Social Media, Algorithms, and Why I Chose Ghost
In the age of digital connection, it’s worth acknowledging both the tremendous promise and the real risks carried by social media. On one hand, platforms built to bring us together — whether across geography, culture, or discipline — can indeed foster community, spark conversation, and extend our circle of care in ways that were historically unimaginable. At the same time, however, we must look squarely at the growing body of evidence describing the unintended consequences of these systems, especially when their design begins to shape how we think, talk, research, and care about one another. As I launch this new blog space on Ghost, I want to share why I have consciously chosen to step aside from conventional social-media channels and what I hope this quieter format will bring.
One of the strongest concerns in the social-media era is how algorithms — the invisible code that selects and orders what we see — amplify polarization rather than connection. Research shows that algorithmically curated environments tend to erect echo chambers: feeds that reinforce what we already believe, while limiting exposure to contrasting views.
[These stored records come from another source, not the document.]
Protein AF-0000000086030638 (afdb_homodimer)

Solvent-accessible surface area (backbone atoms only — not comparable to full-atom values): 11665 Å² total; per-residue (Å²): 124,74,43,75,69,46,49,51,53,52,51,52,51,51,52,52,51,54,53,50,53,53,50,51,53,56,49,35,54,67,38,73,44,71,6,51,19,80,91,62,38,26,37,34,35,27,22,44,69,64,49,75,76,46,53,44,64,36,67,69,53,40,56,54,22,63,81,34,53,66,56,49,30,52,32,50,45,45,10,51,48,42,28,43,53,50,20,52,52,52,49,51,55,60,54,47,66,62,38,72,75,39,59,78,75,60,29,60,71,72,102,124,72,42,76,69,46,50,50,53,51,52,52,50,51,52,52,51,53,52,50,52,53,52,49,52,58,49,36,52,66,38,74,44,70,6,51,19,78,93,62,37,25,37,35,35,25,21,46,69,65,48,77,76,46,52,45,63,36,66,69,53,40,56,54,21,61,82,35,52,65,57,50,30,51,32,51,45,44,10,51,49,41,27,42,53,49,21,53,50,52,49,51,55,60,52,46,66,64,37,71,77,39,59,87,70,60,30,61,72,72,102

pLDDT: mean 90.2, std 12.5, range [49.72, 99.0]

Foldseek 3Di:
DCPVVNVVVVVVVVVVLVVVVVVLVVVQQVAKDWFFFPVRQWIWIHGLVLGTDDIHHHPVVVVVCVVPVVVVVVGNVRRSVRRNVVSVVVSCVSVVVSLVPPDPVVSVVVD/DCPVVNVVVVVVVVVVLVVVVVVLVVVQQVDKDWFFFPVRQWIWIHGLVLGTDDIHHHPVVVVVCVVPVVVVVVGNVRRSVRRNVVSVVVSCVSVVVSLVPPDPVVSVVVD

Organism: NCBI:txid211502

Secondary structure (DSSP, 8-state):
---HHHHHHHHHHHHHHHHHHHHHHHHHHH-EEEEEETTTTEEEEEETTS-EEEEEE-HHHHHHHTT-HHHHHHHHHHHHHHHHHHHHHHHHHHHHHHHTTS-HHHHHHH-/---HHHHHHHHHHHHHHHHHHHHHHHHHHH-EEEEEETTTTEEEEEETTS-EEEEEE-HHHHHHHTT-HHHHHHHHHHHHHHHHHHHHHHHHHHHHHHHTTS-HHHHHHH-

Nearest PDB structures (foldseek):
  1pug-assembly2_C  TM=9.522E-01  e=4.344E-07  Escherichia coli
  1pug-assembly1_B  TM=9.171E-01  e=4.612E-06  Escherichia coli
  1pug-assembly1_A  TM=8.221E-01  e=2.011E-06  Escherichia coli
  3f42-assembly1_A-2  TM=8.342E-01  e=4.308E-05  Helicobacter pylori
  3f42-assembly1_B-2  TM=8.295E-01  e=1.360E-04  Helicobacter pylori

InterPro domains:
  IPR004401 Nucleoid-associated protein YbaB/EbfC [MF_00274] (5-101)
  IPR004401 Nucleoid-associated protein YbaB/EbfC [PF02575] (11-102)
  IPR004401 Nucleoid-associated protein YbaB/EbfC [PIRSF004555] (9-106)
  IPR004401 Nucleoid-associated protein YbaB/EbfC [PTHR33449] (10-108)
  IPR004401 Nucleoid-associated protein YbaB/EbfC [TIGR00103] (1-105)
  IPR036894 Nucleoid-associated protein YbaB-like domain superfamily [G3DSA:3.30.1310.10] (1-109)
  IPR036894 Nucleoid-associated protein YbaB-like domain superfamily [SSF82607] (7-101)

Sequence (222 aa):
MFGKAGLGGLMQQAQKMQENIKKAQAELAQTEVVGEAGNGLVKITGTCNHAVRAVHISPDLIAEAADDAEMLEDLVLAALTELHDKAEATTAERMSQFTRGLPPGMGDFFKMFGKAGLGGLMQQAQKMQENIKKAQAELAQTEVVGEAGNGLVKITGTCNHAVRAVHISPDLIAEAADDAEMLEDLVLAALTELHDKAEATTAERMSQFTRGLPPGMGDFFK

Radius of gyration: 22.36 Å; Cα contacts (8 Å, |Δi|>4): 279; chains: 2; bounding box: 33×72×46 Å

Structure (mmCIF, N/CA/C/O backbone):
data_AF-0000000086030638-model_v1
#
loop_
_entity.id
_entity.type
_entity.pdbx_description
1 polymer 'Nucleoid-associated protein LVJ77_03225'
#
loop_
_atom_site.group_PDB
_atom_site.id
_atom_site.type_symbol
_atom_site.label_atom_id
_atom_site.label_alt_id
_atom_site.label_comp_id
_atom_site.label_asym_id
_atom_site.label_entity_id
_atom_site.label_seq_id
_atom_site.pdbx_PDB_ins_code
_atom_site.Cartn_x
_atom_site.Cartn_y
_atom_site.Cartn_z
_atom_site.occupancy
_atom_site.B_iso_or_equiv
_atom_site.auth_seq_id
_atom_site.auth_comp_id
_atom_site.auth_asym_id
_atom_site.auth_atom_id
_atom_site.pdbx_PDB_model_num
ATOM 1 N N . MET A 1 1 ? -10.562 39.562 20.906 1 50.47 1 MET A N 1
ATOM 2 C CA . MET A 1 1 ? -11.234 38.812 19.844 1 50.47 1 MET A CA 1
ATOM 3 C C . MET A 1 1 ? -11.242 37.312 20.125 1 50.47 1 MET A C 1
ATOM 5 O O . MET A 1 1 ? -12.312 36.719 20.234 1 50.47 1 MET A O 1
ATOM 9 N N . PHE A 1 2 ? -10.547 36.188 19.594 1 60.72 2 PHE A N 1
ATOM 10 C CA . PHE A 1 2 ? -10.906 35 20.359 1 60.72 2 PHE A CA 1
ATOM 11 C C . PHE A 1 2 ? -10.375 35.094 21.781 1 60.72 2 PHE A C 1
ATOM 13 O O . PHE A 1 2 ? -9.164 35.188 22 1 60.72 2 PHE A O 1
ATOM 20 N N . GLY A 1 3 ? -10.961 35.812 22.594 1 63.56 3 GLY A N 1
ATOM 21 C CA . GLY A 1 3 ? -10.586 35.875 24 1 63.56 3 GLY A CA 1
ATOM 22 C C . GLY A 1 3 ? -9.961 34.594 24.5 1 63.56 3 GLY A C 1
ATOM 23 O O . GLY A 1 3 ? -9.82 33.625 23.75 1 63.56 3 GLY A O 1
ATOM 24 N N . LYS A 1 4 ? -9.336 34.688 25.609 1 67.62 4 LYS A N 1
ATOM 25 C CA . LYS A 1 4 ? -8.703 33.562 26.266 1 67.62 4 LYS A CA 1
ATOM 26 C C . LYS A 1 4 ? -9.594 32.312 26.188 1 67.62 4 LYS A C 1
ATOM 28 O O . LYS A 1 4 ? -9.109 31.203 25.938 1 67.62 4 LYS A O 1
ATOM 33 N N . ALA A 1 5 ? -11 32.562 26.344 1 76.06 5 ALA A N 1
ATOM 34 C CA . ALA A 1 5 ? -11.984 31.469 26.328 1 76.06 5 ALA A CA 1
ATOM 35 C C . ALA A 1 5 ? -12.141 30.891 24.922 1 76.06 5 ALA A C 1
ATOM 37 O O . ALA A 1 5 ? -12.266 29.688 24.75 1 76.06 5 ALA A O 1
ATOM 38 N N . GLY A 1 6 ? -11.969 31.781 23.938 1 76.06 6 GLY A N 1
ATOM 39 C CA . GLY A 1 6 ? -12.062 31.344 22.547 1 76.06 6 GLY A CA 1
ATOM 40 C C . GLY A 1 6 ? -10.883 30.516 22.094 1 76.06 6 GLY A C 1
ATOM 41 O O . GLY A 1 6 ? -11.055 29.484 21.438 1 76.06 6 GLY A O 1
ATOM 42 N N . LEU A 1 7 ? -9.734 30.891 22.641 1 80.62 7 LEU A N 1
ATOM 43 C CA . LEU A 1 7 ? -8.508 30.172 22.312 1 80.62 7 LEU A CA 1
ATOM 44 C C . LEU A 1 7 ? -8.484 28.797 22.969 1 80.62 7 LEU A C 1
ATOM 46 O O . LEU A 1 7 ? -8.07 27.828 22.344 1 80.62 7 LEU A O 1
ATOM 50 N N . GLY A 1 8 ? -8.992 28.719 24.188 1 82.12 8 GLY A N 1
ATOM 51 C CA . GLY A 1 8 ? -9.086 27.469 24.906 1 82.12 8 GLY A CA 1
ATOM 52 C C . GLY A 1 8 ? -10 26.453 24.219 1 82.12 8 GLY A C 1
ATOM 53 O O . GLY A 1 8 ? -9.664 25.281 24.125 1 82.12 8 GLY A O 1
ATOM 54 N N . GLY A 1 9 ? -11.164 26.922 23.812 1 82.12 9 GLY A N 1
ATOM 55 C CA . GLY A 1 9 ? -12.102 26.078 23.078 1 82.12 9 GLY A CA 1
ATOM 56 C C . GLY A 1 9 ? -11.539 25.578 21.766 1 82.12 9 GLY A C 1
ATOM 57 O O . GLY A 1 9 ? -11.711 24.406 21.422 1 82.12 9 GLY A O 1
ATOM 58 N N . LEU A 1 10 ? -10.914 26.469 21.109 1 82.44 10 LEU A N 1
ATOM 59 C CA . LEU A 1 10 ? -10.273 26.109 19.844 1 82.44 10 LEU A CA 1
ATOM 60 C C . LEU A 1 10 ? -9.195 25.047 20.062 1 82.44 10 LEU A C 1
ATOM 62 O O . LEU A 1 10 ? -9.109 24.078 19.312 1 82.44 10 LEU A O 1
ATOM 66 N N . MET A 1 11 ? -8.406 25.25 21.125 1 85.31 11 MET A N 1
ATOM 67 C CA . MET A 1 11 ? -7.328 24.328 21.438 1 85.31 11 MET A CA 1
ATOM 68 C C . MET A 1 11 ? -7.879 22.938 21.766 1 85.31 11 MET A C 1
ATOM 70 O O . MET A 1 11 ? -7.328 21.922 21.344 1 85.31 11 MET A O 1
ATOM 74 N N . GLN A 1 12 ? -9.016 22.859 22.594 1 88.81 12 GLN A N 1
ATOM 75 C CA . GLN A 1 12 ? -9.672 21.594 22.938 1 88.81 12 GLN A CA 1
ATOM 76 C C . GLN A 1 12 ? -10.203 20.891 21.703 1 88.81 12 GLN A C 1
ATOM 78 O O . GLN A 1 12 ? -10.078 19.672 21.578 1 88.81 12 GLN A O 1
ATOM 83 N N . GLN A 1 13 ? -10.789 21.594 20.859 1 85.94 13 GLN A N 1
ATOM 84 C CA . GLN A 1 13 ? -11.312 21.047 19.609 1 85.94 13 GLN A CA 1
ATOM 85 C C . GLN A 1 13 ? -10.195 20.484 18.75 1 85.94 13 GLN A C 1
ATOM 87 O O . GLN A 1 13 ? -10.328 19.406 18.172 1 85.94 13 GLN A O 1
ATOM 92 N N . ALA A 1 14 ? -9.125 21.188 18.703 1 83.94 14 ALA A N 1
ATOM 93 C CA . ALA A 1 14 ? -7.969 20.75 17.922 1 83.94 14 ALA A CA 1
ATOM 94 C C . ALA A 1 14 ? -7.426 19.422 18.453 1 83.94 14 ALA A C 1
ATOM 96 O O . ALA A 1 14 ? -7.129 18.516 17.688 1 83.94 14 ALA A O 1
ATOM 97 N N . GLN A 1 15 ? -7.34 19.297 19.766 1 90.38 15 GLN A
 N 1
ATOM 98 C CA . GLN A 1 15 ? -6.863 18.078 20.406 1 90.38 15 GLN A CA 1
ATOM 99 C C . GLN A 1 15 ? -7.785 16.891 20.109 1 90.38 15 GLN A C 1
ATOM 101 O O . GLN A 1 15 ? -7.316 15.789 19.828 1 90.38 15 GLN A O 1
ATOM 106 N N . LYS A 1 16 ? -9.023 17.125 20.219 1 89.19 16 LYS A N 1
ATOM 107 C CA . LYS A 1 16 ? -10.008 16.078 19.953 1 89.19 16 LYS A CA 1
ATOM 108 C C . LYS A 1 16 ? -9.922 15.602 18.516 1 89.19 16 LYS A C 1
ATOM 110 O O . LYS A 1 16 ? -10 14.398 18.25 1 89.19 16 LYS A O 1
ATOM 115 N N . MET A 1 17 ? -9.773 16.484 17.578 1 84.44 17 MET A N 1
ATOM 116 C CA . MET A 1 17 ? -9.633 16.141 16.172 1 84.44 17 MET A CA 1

For example, an analysis by Levy (2021) found that political-content algorithms on large platforms significantly reduce the likelihood that users will encounter counter-attitudinal news, increasing both ideological distance and affective polarization. Similarly, Himelein-Wachowiak et al. (2021) showed that algorithmic recommendation systems for people and groups increase homophily and deepen echo-chamber dynamics. A broader review by the National Academy of Medicine (2024) emphasized that algorithms—because they optimize for engagement—naturally elevate emotionally provocative content, which can magnify misinformation, reduce wellbeing, and subtly fracture civic life. The result is that tools designed to connect us can, paradoxically, divide us—reducing complexity into tribes and conversation into reinforcement loops.
In scientific and medical communities, social media has also begun to reshape the landscape of expertise. While there is tremendous value in transparency, accessibility, and interdisciplinary conversation, the gravitational pull toward brevity and virality can shift attention away from deep knowledge. A commentary in the Journal of Science Communication(Jensen 2024) argued that science communication on social media increasingly rewards charisma, narrative, and emotional resonance over methodological rigor or careful explanation. At the same time, contemporary health-communication studies describe the rise of “digital opinion leaders” (Patel et al. 2024)—professionals who become influencers, whose reach is determined not by the depth of scholarship but by algorithmic amplification. This is not a failure of individuals; it is a structural issue. When systems reward visibility over reflection, even well-intentioned experts may unconsciously adapt. Scientific discourse risks becoming narrower, shallower, more reactive, and more dependent on a small number of algorithmically elevated voices.
All of this brings me back to why I chose Ghost for my own writing. I cherish connection, shared insight, and the opportunity to think together. But I also believe that meaningful reflection requires space, time, and the absence of algorithmic incentives. In creating a small, quiet home outside the currents of recommendation engines, I hope to preserve a sense of intentionality—a place where ideas are not optimized for clicks but offered with sincerity. Here, I hope we can talk about medicine, life, society, caring, and caring for one another without competing for engagement metrics or filtering every thought through “what will perform well?” Instead, this can be a space for depth, curiosity, gentleness, and presence.
Most importantly, I want to emphasize respect for everyone who uses social media differently. For many, these platforms are vital tools for community, advocacy, research sharing, and belonging. I honor that. The intention here is not to critique individuals but to reflect on the environment we are all navigating. This blog is simply a complement — a slower, quieter space where conversation can be shaped by intention rather than algorithms. Thank you for being here, and thank you for choosing to read.
My next write-up will be about kindness.
References
- Himelein-Wachowiak, M., et al. (2021). “Echo chambers in algorithmic people-recommendation systems.” arXiv preprint arXiv:2112.00626.
- Jensen, E. (2024). “Science communication in the age of influencers.” Journal of Science Communication, 24(5).
- Levy, R. (2021). “Social media, news consumption, and political polarization.” American Economic Review, 111(3).
- National Academy of Medicine (2024). “Digital Opinion Leadership in the Age of Social Media and Generative AI.” NAM Perspectives.
- Patel, S., et al. (2024). “Influencers and digital opinion leadership in health communication.” NAM/Health Communication Science Initiative.